1st to Die (Women's Murder Club 1) - Page 44

“You’re looking at two sections from Michael De-George,” she explained. “The long one’s from his head. The other is genital.”

Then she placed the hair from the petri dish on another slide and inserted it in the microscope lens bay, side by side with the others. My pulse was starting to race. I thought I knew where she was going with this.

The new hair was reddish brown in hue and twice the thickness of either of DeGeorge’s. It had tiny filaments twisted around the cortex. It clearly belonged to someone else.

“It’s neither cranial nor pubic. It’s from a beard,” Claire announced, leaning over me.

I pulled back from the scope and looked at her, shocked.

The killer’s facial hair had turned up in Becky DeGeorge’s vagina.

“Postmortem,” she said, to drive it home.

Chapter 44

AS CLAIRE SAID, we were piecing our killer together, step by step. His height, his face, his fetishes. The way he murdered.

Now I had to figure out how he was tracking his victims.

Raleigh and I were going full force on the travel and wedding-planner thing. We had fifteen detectives out there following up leads. Now that we had a facial characteristic, we went back to the guests, combing them for a guy in a beard who might have been seen trolling around.

I felt confident that some aspect of this widening search would yield results.

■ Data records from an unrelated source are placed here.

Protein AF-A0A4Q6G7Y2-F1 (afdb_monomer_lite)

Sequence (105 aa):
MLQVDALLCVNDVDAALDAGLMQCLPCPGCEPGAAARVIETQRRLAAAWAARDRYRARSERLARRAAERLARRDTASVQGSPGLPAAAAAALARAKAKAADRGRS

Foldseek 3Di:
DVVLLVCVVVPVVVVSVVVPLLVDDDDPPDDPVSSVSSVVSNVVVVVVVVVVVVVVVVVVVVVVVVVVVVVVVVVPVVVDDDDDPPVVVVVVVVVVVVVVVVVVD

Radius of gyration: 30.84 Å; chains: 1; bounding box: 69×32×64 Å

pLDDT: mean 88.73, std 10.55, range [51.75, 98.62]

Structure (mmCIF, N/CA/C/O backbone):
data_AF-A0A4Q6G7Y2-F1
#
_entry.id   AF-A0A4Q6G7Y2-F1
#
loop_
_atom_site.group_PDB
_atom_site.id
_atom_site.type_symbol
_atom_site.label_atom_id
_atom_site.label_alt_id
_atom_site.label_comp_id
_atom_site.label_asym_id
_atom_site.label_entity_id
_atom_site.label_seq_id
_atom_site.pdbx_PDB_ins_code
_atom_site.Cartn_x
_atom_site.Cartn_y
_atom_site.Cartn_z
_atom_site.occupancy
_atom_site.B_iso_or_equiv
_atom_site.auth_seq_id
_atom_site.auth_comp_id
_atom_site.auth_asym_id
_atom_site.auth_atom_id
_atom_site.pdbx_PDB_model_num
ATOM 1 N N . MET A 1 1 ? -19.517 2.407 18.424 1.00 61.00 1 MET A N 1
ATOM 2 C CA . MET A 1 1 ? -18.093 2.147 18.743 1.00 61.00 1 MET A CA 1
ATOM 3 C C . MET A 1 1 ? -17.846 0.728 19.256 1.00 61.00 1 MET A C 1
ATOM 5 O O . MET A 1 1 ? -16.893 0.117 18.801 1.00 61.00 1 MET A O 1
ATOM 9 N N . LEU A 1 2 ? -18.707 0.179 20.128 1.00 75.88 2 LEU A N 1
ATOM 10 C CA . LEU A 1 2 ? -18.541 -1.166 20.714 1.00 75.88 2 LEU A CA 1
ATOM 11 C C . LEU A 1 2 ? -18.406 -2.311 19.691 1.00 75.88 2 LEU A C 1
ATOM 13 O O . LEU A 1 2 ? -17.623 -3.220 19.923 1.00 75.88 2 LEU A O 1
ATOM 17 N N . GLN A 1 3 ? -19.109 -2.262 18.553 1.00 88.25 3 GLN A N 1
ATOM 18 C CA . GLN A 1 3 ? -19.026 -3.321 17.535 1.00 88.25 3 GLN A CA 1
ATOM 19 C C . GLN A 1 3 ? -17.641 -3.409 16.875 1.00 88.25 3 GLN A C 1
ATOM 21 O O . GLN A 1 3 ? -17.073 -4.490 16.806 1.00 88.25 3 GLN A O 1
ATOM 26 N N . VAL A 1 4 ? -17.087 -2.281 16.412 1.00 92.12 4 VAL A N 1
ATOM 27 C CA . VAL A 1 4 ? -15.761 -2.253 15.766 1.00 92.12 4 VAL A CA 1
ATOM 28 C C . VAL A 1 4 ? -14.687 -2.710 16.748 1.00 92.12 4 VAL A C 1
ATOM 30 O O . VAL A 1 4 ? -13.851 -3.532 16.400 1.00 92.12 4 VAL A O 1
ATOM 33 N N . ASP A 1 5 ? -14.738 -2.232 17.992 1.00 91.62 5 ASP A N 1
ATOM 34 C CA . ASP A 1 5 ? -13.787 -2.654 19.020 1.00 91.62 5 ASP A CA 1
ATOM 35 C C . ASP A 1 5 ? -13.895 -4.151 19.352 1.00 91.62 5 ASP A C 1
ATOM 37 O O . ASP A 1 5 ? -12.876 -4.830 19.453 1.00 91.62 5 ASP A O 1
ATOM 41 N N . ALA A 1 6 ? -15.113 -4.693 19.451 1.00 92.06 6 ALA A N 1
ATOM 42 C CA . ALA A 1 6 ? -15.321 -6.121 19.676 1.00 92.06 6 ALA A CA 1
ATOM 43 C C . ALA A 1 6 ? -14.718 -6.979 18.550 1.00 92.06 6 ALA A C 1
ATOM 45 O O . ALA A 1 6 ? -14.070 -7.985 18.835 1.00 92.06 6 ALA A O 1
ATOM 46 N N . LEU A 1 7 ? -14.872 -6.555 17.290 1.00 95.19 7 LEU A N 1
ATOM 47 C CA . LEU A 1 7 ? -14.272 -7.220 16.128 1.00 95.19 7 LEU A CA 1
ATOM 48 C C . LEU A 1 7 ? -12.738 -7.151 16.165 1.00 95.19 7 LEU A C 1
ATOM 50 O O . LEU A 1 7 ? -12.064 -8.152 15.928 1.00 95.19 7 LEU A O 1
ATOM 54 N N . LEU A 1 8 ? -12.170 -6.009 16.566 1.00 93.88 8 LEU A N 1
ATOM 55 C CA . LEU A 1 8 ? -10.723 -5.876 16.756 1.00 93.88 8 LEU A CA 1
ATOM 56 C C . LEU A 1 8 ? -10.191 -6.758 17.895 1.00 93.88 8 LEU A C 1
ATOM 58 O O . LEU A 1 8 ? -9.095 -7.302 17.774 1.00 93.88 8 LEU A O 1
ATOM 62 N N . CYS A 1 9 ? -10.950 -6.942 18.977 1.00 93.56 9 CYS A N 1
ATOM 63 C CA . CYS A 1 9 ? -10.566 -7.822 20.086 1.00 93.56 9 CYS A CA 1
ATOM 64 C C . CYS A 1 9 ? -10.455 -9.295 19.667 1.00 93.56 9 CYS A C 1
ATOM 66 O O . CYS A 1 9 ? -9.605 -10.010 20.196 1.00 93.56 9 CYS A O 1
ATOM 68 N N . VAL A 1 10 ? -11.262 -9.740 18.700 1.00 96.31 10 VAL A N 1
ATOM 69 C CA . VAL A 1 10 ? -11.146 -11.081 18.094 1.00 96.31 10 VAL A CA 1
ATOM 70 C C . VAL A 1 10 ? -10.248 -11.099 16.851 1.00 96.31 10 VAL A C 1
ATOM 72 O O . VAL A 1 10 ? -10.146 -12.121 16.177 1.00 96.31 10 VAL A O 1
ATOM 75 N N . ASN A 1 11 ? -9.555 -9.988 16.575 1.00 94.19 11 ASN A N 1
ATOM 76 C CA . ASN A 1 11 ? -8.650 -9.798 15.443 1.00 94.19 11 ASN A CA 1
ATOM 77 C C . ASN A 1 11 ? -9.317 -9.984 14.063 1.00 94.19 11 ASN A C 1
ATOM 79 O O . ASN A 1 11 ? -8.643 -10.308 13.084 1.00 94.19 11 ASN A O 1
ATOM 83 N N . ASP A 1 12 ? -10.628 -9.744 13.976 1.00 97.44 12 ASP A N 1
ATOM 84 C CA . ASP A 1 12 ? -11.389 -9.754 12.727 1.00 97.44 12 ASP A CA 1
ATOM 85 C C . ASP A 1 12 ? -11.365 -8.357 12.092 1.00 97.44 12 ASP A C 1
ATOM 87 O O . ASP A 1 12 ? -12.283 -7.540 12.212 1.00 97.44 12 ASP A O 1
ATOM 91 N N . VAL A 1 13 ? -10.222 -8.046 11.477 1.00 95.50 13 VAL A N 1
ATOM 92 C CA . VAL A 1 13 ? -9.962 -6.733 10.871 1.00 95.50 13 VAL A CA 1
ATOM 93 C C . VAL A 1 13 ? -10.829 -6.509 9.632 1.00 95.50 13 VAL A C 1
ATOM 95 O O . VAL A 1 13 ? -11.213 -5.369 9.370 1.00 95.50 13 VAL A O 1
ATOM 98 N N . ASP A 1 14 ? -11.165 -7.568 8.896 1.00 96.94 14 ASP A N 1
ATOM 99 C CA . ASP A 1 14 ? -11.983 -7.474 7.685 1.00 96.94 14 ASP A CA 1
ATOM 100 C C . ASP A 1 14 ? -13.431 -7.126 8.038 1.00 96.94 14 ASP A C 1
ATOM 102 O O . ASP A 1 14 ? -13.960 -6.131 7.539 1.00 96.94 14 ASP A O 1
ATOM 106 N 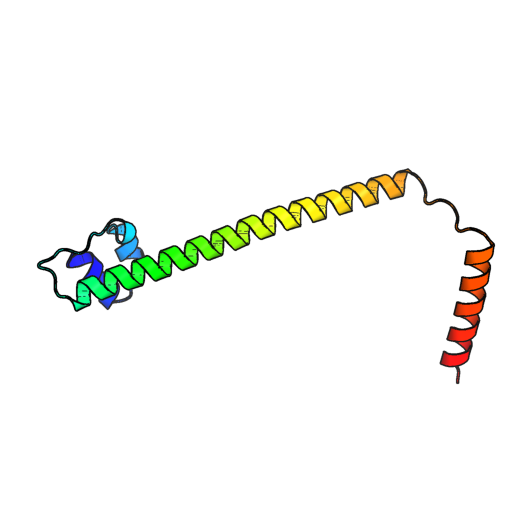N . ALA A 1 15 ? -14.035 -7.830 9.002 1.00 96.81 15 ALA A N 1
ATOM 107 C CA . ALA A 1 15 ? -15.362 -7.461 9.486 1.00 96.81 15 ALA A CA 1
ATOM 108 C C . ALA A 1 15 ? -15.365 -6.064 10.133 1.00 96.81 15 ALA A C 1
ATOM 110 O O . ALA A 1 15 ? -16.345 -5.324 10.017 1.00 96.81 15 ALA A O 1
ATOM 111 N N . ALA A 1 16 ? -14.277 -5.667 10.806 1.00 96.19 16 ALA A N 1
ATOM 112 C CA . ALA A 1 16 ? -14.147 -4.313 11.341 1.00 96.19 16 ALA A CA 1
ATOM 113 C C . ALA A 1 16 ? -14.115 -3.258 10.219 1.00 96.19 16 ALA A C 1
ATOM 115 O O . ALA A 1 16 ? -14.745 -2.205 10.349 1.00 96.19 16 ALA A O 1
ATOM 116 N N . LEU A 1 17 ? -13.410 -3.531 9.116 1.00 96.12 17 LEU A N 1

One of the guests would have noticed someone. We would discover a travel agent in common, a leak somewhere. Or one of Jacobi’s searches would come up with a match.

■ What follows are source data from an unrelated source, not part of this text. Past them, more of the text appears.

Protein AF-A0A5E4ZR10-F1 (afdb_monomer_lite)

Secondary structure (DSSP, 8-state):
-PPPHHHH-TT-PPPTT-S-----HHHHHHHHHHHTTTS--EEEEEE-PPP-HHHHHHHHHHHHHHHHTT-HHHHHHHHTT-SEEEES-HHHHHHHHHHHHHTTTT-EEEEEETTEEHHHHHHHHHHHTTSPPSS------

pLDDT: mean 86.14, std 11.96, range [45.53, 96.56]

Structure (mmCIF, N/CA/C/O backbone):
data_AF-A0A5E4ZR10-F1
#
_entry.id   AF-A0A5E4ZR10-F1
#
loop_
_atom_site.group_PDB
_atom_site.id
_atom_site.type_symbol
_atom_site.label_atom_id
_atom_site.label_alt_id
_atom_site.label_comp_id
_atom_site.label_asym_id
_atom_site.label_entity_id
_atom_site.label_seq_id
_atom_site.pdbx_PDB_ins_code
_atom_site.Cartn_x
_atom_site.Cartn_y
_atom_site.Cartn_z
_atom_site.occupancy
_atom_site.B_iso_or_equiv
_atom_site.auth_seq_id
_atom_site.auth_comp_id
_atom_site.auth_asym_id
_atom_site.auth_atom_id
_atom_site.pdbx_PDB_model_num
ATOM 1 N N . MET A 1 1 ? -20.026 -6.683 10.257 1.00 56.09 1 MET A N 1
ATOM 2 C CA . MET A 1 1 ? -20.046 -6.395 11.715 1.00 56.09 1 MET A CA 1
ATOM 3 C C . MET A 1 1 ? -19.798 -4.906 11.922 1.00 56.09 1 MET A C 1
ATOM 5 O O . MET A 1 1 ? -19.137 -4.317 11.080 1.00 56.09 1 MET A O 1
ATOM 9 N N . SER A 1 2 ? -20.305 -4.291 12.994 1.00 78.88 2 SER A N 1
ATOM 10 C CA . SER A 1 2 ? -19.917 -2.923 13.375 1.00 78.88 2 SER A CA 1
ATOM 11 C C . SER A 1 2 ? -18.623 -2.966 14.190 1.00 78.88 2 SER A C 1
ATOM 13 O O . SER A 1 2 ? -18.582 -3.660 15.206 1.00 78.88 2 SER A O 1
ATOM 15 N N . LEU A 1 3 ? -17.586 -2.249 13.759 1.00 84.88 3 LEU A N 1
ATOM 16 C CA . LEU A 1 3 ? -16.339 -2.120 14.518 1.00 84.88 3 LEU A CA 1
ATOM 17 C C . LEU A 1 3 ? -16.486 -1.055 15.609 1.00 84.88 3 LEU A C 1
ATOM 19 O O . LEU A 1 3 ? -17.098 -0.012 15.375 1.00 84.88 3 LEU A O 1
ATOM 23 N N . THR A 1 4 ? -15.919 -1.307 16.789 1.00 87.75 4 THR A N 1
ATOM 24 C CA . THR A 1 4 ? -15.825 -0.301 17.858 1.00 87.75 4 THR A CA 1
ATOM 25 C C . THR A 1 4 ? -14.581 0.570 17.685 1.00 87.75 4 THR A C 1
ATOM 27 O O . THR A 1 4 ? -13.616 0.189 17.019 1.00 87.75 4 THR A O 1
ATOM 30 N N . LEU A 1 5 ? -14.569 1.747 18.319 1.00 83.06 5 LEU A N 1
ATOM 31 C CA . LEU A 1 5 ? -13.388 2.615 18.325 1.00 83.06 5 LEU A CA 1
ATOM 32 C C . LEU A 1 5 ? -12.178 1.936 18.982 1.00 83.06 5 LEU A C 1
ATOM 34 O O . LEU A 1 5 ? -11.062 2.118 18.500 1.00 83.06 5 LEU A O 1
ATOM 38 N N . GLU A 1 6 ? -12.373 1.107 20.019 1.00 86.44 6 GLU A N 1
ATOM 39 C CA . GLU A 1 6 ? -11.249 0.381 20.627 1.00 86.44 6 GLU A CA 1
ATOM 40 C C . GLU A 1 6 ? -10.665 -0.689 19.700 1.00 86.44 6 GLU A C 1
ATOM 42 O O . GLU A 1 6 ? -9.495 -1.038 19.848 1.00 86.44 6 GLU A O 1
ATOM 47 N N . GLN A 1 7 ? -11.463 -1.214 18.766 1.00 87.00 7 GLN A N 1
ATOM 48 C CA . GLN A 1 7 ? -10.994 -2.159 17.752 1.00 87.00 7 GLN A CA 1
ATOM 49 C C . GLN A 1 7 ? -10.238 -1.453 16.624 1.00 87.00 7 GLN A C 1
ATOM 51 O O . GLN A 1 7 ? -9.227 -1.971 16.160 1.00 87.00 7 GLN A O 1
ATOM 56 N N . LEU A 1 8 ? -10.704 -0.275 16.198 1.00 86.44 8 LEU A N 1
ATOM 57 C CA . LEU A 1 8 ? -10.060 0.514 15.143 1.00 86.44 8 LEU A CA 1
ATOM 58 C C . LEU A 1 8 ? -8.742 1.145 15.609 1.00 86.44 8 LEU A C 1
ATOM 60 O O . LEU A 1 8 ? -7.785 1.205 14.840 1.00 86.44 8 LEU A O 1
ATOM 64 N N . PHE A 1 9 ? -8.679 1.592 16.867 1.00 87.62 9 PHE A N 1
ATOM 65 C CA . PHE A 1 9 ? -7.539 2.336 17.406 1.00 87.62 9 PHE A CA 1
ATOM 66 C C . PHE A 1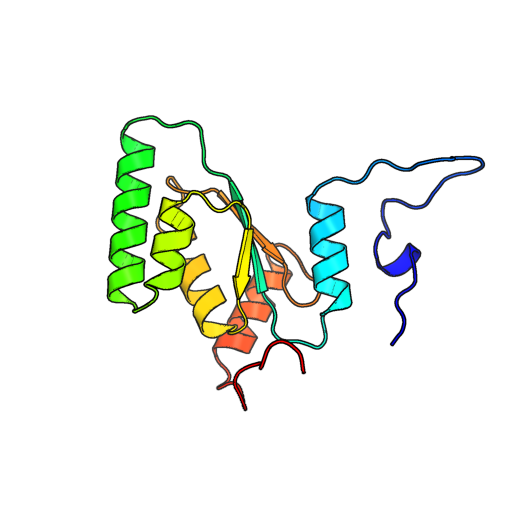 9 ? -7.076 1.794 18.769 1.00 87.62 9 PHE A C 1
ATOM 68 O O . PHE A 1 9 ? -7.083 2.519 19.767 1.00 87.62 9 PHE A O 1
ATOM 75 N N . PRO A 1 10 ? -6.622 0.529 18.849 1.00 82.12 10 PRO A N 1
ATOM 76 C CA . PRO A 1 10 ? -6.311 -0.122 20.124 1.00 82.12 10 PRO A CA 1
ATOM 77 C C . PRO A 1 10 ? -5.199 0.579 20.917 1.00 82.12 10 PRO A C 1
ATOM 79 O O . PRO A 1 10 ? -5.200 0.518 22.144 1.00 82.12 10 PRO A O 1
ATOM 82 N N . GLN A 1 11 ? -4.277 1.260 20.228 1.00 82.69 11 GLN A N 1
ATOM 83 C CA . GLN A 1 11 ? -3.157 1.995 20.831 1.00 82.69 11 GLN A CA 1
ATOM 84 C C . GLN A 1 11 ? -3.462 3.476 21.122 1.00 82.69 11 GLN A C 1
ATOM 86 O O . GLN A 1 11 ? -2.635 4.150 21.721 1.00 82.69 11 GLN A O 1
ATOM 91 N N . HIS A 1 12 ? -4.632 3.987 20.721 1.00 82.44 12 HIS A N 1
ATOM 92 C CA . HIS A 1 12 ? -4.995 5.406 20.854 1.00 82.44 12 HIS A CA 1
ATOM 93 C C . HIS A 1 12 ? -6.273 5.573 21.682 1.00 82.44 12 HIS A C 1
ATOM 95 O O . HIS A 1 12 ? -7.152 6.369 21.349 1.00 82.44 12 HIS A O 1
ATOM 101 N N . ARG A 1 13 ? -6.409 4.780 22.751 1.00 73.88 13 ARG A N 1
ATOM 102 C CA . ARG A 1 13 ? -7.549 4.903 23.662 1.00 73.88 13 ARG A CA 1
ATOM 103 C C . ARG A 1 13 ? -7.495 6.265 24.363 1.00 73.88 13 ARG A C 1
ATOM 105 O O . ARG A 1 13 ? -6.446 6.598 24.910 1.00 73.88 13 ARG A O 1
ATOM 112 N N . PRO A 1 14 ? -8.597 7.034 24.382 1.00 71.88 14 PRO A N 1
ATOM 113 C CA . PRO A 1 14 ? -8.662 8.260 25.165 1.00 71.88 14 PRO A CA 1
ATOM 114 C C . PRO A 1 14 ? -8.446 7.937 26.648 1.00 71.88 14 PRO A C 1
ATOM 116 O O . PRO A 1 14 ? -9.124 7.068 27.198 1.00 71.88 14 PRO A O 1
ATOM 119 N N . GLU A 1 15 ? -7.503 8.617 27.296 1.00 73.44 15 GLU A N 1
ATOM 120 C CA . GLU A 1 15 ? -7.264 8.484 28.734 1.00 73.44 15 GLU A CA 1
ATOM 121 C C . GLU A 1 15 ? -7.992 9.600 29.500 1.00 73.44 15 GLU A C 1
ATOM 123 O O . GLU A 1 15 ? -7.861 10.780 29.172 1.00 73.44 15 GLU A O 1
ATOM 128 N N . GLY A 1 16 ? -8.748 9.239 30.543 1.00 76.06 16 GLY A N 1
ATOM 129 C CA . GLY A 1 16 ? -9.375 10.199 31.460 1.00 76.06 16 GLY A CA 1
ATOM 130 C C . GLY A 1 16 ? -10.331 11.184 30.774 1.00 76.06 16 GLY A C 1
ATOM 131 O O . GLY A 1 16 ? -11.274 10.778 30.103 1.00 76.06 16 GLY A O 1
ATOM 132 N N . GLU A 1 17 ? -10.091 12.483 30.969 1.00 78.12 17 GLU A N 1
ATOM 133 C CA . GLU A 1 17 ? -10.895 13.591 30.423 1.00 78.12 17 GLU A CA 1
ATOM 134 C C . GLU A 1 17 ? -10.370 14.108 29.064 1.00 78.12 17 GLU A C 1
ATOM 136 O O . GLU A 1 17 ? -10.650 15.244 28.673 1.00 78.12 17 GLU A O 1
ATOM 141 N N . ALA A 1 18 ? -9.571 13.317 28.337 1.00 78.00 18 ALA A N 1
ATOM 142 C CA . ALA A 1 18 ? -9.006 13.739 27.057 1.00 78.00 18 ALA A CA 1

The following morning, Hartwig called in. “Sparrow Ridge Vineyards…it’s owned by a group here known as Black Hawk Partners. A local guy, Ed Lester, an attorney, puts together real-estate partnerships.”

“You know where he was over the weekend?”

“Yeah, I checked. Portland. He ran in a marathon there. I caught up with him when he got back to the office. He was definitely in Portland.”

I still felt certain that whoever had dumped the bodies there hadn’t stumbled on the remote vineyard by accident. It meant something to the killer. “He owns this place outright?”

“Uh-uh. Black Hawk puts together deals. They bring in outside money from well-heeled guys down your way. People who want to break into the wine game. Lester acts as the managing partner.”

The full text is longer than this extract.